The Larges would be like “no no it is okay, it is not much to us. It can maybe be written off on our Space Taxes? Do not worry about it”
And the Larges insist on sending the storage pod to a large flat area like half a day’s travel outside of the nearest Smol city because they are so worried that if they did their landing calculations wrong they will incite a small quake that will cause tiny buildings to topple
The Smols trek out and are overjoyed at the enormous metal box full of conveniently-small bars of metal. They empty it out and transform it into a multi-level museum dedicated to interplanetary unity and their special friends the Larges. They take and send pictures of tiny Smols in school groups wandering through the halls and learning about the nice space giants that made their prosthetic tentacles possible
(via wildehacked)
You know, in all those “humans are the creepy/fucked up alien species” posts I can’t believe we haven’t touched on organ donation yet.

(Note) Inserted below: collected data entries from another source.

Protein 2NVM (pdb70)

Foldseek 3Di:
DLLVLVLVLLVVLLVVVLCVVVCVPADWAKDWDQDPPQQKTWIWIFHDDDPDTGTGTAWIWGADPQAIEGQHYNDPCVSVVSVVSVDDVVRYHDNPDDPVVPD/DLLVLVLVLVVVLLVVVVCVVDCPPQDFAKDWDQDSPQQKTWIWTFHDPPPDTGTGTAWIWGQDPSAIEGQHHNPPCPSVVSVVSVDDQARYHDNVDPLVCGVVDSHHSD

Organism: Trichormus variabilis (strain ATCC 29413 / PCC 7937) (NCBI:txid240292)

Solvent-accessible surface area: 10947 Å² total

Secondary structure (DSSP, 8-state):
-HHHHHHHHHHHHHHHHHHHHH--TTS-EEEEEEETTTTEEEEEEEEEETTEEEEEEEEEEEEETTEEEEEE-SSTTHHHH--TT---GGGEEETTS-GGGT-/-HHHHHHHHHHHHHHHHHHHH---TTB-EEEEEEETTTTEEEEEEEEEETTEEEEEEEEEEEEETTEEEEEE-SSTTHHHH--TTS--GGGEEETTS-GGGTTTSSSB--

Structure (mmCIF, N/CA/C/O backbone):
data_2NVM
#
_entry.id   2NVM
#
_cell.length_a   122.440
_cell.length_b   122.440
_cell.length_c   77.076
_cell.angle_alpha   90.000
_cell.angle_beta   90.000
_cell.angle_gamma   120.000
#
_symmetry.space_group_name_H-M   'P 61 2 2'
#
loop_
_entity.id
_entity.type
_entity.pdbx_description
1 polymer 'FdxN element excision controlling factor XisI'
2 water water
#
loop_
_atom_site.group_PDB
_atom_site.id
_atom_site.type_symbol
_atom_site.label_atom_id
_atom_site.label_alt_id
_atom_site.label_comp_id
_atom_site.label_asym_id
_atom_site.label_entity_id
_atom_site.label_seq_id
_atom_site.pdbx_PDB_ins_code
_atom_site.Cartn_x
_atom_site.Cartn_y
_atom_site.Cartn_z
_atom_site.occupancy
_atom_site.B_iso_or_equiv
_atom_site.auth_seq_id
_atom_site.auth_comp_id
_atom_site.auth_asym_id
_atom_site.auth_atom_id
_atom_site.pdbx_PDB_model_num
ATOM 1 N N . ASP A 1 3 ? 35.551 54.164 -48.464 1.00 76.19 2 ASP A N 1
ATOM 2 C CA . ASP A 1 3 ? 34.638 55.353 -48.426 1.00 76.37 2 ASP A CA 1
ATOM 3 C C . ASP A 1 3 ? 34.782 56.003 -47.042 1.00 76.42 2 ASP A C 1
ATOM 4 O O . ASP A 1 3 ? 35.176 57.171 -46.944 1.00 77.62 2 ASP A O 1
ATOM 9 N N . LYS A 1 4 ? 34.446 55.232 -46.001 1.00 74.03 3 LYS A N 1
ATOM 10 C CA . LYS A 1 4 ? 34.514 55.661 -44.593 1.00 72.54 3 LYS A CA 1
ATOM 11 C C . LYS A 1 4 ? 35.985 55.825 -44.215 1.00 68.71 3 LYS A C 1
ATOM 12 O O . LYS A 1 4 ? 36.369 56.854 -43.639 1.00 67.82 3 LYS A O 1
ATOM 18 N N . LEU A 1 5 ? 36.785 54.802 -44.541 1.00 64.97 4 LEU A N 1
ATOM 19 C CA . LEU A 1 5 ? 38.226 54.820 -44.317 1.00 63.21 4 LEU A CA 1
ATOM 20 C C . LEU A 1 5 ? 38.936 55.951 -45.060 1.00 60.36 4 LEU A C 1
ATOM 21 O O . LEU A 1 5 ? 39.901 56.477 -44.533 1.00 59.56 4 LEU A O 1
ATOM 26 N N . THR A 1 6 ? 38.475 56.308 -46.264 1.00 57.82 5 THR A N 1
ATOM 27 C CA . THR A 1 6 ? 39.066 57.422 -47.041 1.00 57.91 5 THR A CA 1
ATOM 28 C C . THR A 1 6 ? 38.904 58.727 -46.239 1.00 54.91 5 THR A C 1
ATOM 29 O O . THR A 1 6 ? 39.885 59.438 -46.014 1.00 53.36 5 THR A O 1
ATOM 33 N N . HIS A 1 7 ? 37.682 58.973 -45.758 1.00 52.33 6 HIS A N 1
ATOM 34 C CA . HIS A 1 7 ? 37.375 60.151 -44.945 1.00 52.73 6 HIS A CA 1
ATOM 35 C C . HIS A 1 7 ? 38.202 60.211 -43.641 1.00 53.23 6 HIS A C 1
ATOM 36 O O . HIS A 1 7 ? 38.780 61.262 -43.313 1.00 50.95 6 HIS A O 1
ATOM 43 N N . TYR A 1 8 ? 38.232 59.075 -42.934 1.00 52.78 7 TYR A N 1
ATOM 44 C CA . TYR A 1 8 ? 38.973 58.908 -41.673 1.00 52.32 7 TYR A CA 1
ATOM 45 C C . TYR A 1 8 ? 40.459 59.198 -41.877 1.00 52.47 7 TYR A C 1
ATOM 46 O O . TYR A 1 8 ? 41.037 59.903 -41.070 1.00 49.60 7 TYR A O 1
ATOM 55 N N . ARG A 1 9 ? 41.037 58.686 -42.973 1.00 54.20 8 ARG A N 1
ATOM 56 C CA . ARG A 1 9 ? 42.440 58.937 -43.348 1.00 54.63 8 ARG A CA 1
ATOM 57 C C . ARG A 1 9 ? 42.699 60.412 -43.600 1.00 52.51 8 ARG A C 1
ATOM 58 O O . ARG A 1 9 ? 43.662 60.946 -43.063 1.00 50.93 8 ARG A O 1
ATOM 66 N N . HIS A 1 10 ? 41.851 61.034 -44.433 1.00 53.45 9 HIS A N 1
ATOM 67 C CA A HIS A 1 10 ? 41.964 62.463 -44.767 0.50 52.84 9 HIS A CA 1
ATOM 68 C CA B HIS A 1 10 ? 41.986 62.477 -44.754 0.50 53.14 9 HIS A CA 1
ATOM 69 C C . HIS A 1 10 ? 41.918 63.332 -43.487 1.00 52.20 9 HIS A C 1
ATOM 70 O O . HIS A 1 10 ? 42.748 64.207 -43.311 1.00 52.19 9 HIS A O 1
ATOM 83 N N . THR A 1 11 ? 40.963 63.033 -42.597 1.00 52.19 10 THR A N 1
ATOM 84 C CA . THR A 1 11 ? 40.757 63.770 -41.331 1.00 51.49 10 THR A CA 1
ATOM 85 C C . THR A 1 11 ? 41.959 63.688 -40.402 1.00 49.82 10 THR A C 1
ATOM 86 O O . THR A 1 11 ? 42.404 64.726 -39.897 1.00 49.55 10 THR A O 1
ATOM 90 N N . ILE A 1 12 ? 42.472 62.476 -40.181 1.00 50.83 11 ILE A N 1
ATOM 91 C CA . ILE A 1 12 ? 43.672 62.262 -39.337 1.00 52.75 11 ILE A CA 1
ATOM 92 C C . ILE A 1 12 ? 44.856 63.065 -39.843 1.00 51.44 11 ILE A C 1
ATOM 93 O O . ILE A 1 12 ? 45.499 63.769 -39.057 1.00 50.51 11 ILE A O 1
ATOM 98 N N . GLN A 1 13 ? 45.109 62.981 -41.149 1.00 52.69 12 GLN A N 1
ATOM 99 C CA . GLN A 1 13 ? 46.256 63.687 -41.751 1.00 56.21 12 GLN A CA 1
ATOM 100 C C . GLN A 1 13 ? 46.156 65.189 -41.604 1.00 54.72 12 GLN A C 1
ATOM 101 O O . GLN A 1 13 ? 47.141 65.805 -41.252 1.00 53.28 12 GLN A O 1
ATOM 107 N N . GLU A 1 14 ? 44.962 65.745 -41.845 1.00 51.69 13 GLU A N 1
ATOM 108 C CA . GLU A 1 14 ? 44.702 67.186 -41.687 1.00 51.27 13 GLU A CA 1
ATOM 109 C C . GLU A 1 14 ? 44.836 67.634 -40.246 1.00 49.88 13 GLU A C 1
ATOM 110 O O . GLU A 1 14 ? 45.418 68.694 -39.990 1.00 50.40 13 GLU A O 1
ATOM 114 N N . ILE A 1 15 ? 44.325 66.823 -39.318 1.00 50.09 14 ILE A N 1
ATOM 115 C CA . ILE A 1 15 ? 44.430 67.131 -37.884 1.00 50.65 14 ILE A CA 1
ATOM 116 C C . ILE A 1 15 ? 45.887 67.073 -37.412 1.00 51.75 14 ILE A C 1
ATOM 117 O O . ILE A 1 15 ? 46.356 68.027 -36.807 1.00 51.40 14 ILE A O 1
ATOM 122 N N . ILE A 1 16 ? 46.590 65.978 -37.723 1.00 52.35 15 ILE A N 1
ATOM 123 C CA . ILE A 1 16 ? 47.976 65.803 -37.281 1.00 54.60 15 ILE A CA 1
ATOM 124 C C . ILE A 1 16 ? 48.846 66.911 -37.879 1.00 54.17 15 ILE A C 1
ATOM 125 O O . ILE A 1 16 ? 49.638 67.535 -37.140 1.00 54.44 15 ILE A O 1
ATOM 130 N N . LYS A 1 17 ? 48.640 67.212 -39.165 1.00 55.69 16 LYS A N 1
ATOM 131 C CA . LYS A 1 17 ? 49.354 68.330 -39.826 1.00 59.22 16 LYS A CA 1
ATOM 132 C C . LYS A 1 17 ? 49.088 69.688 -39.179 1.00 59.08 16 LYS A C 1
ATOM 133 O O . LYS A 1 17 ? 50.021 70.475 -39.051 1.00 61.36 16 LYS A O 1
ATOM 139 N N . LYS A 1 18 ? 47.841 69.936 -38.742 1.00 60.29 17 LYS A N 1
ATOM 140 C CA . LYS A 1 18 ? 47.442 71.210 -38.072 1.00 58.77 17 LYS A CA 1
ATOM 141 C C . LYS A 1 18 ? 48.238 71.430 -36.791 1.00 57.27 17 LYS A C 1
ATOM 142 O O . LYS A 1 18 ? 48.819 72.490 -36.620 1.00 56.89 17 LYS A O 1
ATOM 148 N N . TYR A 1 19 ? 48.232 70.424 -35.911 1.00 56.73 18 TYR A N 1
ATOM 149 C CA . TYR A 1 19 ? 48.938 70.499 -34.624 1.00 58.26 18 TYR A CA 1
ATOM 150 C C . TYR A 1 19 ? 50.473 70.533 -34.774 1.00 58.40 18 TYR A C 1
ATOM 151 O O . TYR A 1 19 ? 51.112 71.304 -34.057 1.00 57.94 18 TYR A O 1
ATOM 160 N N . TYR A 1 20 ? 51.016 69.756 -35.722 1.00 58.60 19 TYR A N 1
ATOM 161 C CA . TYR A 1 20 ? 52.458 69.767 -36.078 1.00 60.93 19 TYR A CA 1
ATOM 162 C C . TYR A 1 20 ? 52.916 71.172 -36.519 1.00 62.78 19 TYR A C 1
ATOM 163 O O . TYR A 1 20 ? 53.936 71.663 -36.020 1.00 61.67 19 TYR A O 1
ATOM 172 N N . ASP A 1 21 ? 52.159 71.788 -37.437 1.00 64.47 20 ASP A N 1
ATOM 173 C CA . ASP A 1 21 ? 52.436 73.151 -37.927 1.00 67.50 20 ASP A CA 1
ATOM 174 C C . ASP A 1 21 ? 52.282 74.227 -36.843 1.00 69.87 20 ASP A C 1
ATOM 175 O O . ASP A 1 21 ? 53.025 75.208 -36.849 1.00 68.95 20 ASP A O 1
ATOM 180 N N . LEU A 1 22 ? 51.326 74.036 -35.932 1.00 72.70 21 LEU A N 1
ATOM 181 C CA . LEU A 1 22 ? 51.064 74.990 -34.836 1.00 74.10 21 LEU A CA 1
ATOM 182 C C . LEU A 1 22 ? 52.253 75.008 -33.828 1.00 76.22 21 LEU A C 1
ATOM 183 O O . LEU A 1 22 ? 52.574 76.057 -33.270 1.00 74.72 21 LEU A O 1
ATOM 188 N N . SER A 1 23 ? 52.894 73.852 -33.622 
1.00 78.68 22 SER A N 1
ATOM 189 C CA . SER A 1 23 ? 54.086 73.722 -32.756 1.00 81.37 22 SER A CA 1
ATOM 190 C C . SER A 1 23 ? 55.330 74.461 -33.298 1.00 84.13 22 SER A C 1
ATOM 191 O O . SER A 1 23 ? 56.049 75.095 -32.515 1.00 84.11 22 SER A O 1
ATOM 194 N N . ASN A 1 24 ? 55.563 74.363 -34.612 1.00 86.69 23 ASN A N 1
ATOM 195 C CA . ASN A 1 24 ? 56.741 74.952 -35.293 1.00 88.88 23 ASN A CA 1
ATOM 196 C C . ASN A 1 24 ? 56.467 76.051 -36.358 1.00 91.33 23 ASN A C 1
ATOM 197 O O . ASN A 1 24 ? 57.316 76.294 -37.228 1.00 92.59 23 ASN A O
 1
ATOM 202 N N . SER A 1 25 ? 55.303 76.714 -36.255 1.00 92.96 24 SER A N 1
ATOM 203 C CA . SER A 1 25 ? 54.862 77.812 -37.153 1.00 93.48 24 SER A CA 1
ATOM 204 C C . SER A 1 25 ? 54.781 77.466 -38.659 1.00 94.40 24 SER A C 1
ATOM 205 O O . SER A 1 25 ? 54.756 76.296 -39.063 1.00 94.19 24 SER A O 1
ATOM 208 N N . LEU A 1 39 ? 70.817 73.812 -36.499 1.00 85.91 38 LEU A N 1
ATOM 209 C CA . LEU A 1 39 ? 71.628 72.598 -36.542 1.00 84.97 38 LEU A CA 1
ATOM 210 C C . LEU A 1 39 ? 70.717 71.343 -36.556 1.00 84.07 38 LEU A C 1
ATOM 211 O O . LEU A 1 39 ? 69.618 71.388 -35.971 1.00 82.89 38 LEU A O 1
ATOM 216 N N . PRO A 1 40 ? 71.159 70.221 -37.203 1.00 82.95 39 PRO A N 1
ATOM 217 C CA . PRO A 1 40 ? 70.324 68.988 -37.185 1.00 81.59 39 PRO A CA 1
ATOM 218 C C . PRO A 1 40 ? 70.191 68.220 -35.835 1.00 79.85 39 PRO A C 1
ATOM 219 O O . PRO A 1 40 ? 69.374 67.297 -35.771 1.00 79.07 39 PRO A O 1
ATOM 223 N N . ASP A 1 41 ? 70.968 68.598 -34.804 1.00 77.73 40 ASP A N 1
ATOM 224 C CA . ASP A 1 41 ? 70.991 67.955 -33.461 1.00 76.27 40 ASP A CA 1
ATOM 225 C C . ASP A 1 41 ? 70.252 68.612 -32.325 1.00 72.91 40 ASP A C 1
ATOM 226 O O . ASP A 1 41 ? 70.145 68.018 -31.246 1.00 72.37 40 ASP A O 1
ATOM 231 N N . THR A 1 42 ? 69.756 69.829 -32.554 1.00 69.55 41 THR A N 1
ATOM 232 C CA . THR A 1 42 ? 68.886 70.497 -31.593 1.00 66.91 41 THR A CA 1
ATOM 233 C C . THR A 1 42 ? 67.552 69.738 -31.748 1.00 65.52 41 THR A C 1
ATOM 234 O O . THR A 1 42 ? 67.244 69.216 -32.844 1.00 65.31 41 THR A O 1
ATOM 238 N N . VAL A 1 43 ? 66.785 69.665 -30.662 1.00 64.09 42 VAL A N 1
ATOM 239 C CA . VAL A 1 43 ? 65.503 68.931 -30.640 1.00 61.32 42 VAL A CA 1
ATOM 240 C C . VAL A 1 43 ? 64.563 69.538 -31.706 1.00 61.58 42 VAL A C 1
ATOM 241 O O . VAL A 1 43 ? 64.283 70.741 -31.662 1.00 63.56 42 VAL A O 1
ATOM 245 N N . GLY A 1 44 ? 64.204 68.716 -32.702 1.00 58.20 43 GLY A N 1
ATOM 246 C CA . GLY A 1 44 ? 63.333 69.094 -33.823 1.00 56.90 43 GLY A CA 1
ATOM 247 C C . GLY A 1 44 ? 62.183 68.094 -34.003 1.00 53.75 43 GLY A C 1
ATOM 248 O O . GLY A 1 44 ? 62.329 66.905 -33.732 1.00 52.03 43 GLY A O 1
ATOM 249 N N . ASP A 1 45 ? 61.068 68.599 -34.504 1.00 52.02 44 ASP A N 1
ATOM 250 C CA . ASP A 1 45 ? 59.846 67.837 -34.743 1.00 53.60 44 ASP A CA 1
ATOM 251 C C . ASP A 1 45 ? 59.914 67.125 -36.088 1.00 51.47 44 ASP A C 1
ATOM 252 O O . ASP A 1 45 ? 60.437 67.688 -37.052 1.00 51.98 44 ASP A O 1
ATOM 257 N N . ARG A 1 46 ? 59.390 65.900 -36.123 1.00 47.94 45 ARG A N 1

When they heard that the human general had fallen ill to a disease of the organ known as the liver the troops began to hope that it might turn the tide of the war. Research indicated that such diseases could be fatal after all. The organ did something similar to the flagulaxin in that it filtered out toxins so when it stopped functioning the human would slowly be poisoned to death by his own body. Or so they believed.
But then he came back.
A foot soldier was captured and answers demanded. Was it a medication? Had the sickeness been a ruse to fool them?
“Nah, man. This kid on a motorcycle wiped out on the I9 freeway so they gave the general his liver since they were a match.”
“They…what?”
“They gave him his liver. The kid was dead, and he was an organ donor. And he was a genetic match to the general.”
“They…cut the liver out of one of your young and placed it in an elder and it…worked?”
“I mean, he wasn’t that young. Mid twenties or something. But yeah, that’s essentially it.”
The interrogator and his assistant both regurgitated their most recent meal and ran from the room. Living in places like the “Australia” were one thing, but taking the organs of dead bodies and placing them in the living? What was WRONG with this species?